┌──
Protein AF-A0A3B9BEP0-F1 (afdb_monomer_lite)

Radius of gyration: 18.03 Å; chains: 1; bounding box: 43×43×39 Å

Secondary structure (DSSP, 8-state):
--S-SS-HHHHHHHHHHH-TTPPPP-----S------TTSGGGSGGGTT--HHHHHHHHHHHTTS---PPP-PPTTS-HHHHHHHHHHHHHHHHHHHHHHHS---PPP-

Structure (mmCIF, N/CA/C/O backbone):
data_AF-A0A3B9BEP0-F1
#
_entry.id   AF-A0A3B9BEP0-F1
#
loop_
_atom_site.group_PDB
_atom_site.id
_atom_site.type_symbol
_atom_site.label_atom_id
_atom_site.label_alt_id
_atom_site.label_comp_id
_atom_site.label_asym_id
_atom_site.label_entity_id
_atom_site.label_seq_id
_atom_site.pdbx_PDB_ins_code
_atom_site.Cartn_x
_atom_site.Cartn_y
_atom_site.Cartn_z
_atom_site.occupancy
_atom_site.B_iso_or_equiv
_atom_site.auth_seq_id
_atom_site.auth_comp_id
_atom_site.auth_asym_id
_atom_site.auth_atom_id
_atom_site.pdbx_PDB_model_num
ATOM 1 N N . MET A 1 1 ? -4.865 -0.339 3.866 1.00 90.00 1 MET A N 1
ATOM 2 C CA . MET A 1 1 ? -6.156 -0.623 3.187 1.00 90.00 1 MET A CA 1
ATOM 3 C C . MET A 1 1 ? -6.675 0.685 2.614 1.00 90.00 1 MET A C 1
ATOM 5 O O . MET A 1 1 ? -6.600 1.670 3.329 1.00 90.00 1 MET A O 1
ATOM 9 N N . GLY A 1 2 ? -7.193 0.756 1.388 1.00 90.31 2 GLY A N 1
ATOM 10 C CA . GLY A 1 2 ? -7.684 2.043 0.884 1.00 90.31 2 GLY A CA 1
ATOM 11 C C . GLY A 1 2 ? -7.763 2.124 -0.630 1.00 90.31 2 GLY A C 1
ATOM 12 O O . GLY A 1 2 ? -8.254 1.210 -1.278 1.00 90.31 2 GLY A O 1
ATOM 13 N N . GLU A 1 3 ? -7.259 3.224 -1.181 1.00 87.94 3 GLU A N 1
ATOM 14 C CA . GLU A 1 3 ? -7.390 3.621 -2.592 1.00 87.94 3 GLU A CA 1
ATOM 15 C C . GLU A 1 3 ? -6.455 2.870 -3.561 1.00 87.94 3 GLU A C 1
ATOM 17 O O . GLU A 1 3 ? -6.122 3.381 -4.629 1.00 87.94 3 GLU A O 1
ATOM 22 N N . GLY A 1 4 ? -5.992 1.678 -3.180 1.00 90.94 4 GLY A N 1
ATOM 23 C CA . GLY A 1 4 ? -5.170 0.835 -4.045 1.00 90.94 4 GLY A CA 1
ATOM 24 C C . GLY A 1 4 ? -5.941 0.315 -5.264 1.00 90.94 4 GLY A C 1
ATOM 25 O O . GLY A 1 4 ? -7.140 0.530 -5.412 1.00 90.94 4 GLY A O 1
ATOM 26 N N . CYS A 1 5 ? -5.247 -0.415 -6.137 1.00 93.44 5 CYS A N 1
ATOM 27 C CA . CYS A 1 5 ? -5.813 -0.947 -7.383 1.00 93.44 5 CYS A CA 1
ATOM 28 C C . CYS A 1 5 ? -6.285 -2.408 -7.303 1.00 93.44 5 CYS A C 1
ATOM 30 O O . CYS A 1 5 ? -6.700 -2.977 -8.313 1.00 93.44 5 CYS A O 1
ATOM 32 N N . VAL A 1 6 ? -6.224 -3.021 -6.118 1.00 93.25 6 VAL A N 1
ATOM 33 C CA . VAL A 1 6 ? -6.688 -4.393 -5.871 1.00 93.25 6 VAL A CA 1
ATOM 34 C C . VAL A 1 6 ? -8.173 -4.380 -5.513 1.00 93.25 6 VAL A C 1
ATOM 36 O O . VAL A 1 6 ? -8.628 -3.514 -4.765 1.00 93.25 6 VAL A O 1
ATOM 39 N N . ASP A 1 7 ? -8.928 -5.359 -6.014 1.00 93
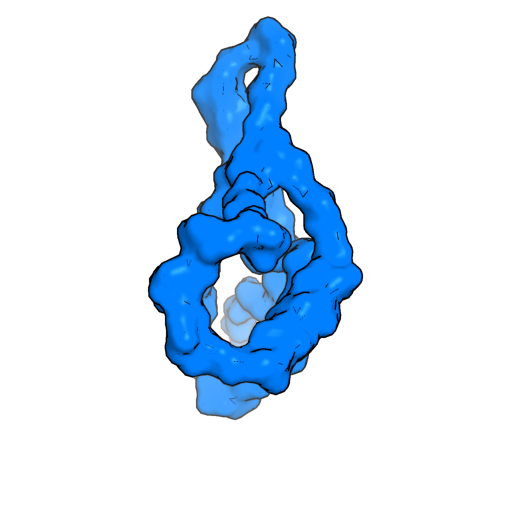.69 7 ASP A N 1
ATOM 40 C CA . ASP A 1 7 ? -10.347 -5.529 -5.691 1.00 93.69 7 ASP A CA 1
ATOM 41 C C . ASP A 1 7 ? -10.541 -6.119 -4.284 1.00 93.69 7 ASP A C 1
ATOM 43 O O . ASP A 1 7 ? -10.816 -7.305 -4.086 1.00 93.69 7 ASP A O 1
ATOM 47 N N . MET A 1 8 ? -10.383 -5.254 -3.284 1.00 94.75 8 MET A N 1
ATOM 48 C CA . MET A 1 8 ? -10.586 -5.611 -1.881 1.00 94.75 8 MET A CA 1
ATOM 49 C C . MET A 1 8 ? -12.061 -5.896 -1.566 1.00 94.75 8 MET A C 1
ATOM 51 O O . MET A 1 8 ? -12.345 -6.621 -0.616 1.00 94.75 8 MET A O 1
ATOM 55 N N . GLY A 1 9 ? -12.999 -5.352 -2.350 1.00 94.00 9 GLY A N 1
ATOM 56 C CA . GLY A 1 9 ? -14.433 -5.569 -2.157 1.00 94.00 9 GLY A CA 1
ATOM 57 C C . GLY A 1 9 ? -14.810 -7.029 -2.380 1.00 94.00 9 GLY A C 1
ATOM 58 O O . GLY A 1 9 ? -15.383 -7.658 -1.491 1.00 94.00 9 GLY A O 1
ATOM 59 N N . THR A 1 10 ? -14.421 -7.583 -3.530 1.00 95.50 10 THR A N 1
ATOM 60 C CA . THR A 1 10 ? -14.646 -9.002 -3.836 1.00 95.50 10 THR A CA 1
ATOM 61 C C . THR A 1 10 ? -13.889 -9.906 -2.866 1.00 95.50 10 THR A C 1
ATOM 63 O O . THR A 1 10 ? -14.483 -10.824 -2.303 1.00 95.50 10 THR A O 1
ATOM 66 N N . LEU A 1 11 ? -12.607 -9.612 -2.603 1.00 94.75 11 LEU A N 1
ATOM 67 C CA . LEU A 1 11 ? -11.779 -10.407 -1.689 1.00 94.75 11 LEU A CA 1
ATOM 68 C C . LEU A 1 11 ? -12.428 -10.559 -0.308 1.00 94.75 11 LEU A C 1
ATOM 70 O O . LEU A 1 11 ? -12.514 -11.666 0.222 1.00 94.75 11 LEU A O 1
ATOM 74 N N . PHE A 1 12 ? -12.890 -9.456 0.283 1.00 93.88 12 PHE A N 1
ATOM 75 C CA . PHE A 1 12 ? -13.411 -9.496 1.645 1.00 93.88 12 PHE A CA 1
ATOM 76 C C . PHE A 1 12 ? -14.876 -9.886 1.759 1.00 93.88 12 PHE A C 1
ATOM 78 O O . PHE A 1 12 ? -15.290 -10.326 2.832 1.00 93.88 12 PHE A O 1
ATOM 85 N N . LYS A 1 13 ? -15.636 -9.810 0.665 1.00 94.00 13 LYS A N 1
ATOM 86 C CA . LYS A 1 13 ? -16.921 -10.498 0.577 1.00 94.00 13 LYS A CA 1
ATOM 87 C C . LYS A 1 13 ? -16.719 -12.014 0.700 1.00 94.00 13 LYS A C 1
ATOM 89 O O . LYS A 1 13 ? -17.281 -12.622 1.604 1.00 94.00 13 LYS A O 1
ATOM 94 N N . GLU A 1 14 ? -15.850 -12.594 -0.132 1.00 95.56 14 GLU A N 1
ATOM 95 C CA . GLU A 1 14 ? -15.530 -14.031 -0.085 1.00 95.56 14 GLU A CA 1
ATOM 96 C C . GLU A 1 14 ? -14.942 -14.444 1.270 1.00 95.56 14 GLU A C 1
ATOM 98 O O . GLU A 1 14 ? -15.296 -15.490 1.814 1.00 95.56 14 GLU A O 1
ATOM 103 N N . TRP A 1 15 ? -14.069 -13.611 1.849 1.00 93.50 15 TRP A N 1
ATOM 104 C CA . TRP A 1 15 ? -13.521 -13.856 3.184 1.00 93.50 15 TRP A CA 1
ATOM 105 C C . TRP A 1 15 ? -14.614 -13.925 4.251 1.00 93.50 15 TRP A C 1
ATOM 107 O O . TRP A 1 15 ? -14.619 -14.846 5.061 1.00 93.50 15 TRP A O 1
ATOM 117 N N . GLY A 1 16 ? -15.549 -12.971 4.257 1.00 91.69 16 GLY A N 1
ATOM 118 C CA . GLY A 1 16 ? -16.638 -12.945 5.233 1.00 91.69 16 GLY A CA 1
ATOM 119 C C . GLY A 1 16 ? -17.563 -14.161 5.134 1.00 91.69 16 GLY A C 1
ATOM 120 O O . GLY A 1 16 ? -18.056 -14.632 6.154 1.00 91.69 16 GLY A O 1
ATOM 121 N N . GLU A 1 17 ? -17.762 -14.694 3.927 1.00 93.31 17 GLU A N 1
ATOM 122 C CA . GLU A 1 17 ? -18.569 -15.897 3.691 1.00 93.31 17 GLU A CA 1
ATOM 123 C C . GLU A 1 17 ? -17.844 -17.179 4.131 1.00 93.31 17 GLU A C 1
ATOM 125 O O . GLU A 1 17 ? -18.450 -18.063 4.734 1.00 93.31 17 GLU A O 1
ATOM 130 N N . ARG A 1 18 ? -16.539 -17.285 3.854 1.00 96.19 18 ARG A N 1
ATOM 131 C CA . ARG A 1 18 ? -15.751 -18.508 4.096 1.00 96.19 18 ARG A CA 1
ATOM 132 C C . ARG A 1 18 ? -15.128 -18.576 5.488 1.00 96.19 18 ARG A C 1
ATOM 134 O O . ARG A 1 18 ? -14.868 -19.667 5.990 1.00 96.19 18 ARG A O 1
ATOM 141 N N . CYS A 1 19 ? -14.860 -17.429 6.101 1.00 93.56 19 CYS A N 1
ATOM 142 C CA . CYS A 1 19 ? -14.128 -17.300 7.359 1.00 93.56 19 CYS A CA 1
ATOM 143 C C . CYS A 1 19 ? -14.835 -16.328 8.330 1.00 93.56 19 CYS A C 1
ATOM 145 O O . CYS A 1 19 ? -14.200 -15.392 8.821 1.00 93.56 19 CYS A O 1
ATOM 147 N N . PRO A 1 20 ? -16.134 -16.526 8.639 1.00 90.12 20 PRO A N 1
└──
- To do
Take the material above and output only the lines from the one that contains "7 ASP A N 1" through the one that contains "ATOM 63 O O", ends included and images left out.

- Completed exercise
.69 7 ASP A N 1
ATOM 40 C CA . ASP A 1 7 ? -10.347 -5.529 -5.691 1.00 93.69 7 ASP A CA 1
ATOM 41 C C . ASP A 1 7 ? -10.541 -6.119 -4.284 1.00 93.69 7 ASP A C 1
ATOM 43 O O . ASP A 1 7 ? -10.816 -7.305 -4.086 1.00 93.69 7 ASP A O 1
ATOM 47 N N . MET A 1 8 ? -10.383 -5.254 -3.284 1.00 94.75 8 MET A N 1
ATOM 48 C CA . MET A 1 8 ? -10.586 -5.611 -1.881 1.00 94.75 8 MET A CA 1
ATOM 49 C C . MET A 1 8 ? -12.061 -5.896 -1.566 1.00 94.75 8 MET A C 1
ATOM 51 O O . MET A 1 8 ? -12.345 -6.621 -0.616 1.00 94.75 8 MET A O 1
ATOM 55 N N . GLY A 1 9 ? -12.999 -5.352 -2.350 1.00 94.00 9 GLY A N 1
ATOM 56 C CA . GLY A 1 9 ? -14.433 -5.569 -2.157 1.00 94.00 9 GLY A CA 1
ATOM 57 C C . GLY A 1 9 ? -14.810 -7.029 -2.380 1.00 94.00 9 GLY A C 1
ATOM 58 O O . GLY A 1 9 ? -15.383 -7.658 -1.491 1.00 94.00 9 GLY A O 1
ATOM 59 N N . THR A 1 10 ? -14.421 -7.583 -3.530 1.00 95.50 10 THR A N 1
ATOM 60 C CA . THR A 1 10 ? -14.646 -9.002 -3.836 1.00 95.50 10 THR A CA 1
ATOM 61 C C . THR A 1 10 ? -13.889 -9.906 -2.866 1.00 95.50 10 THR A C 1
ATOM 63 O O . THR A 1 10 ? -14.483 -10.824 -2.303 1.00 95.50 10 THR A O 1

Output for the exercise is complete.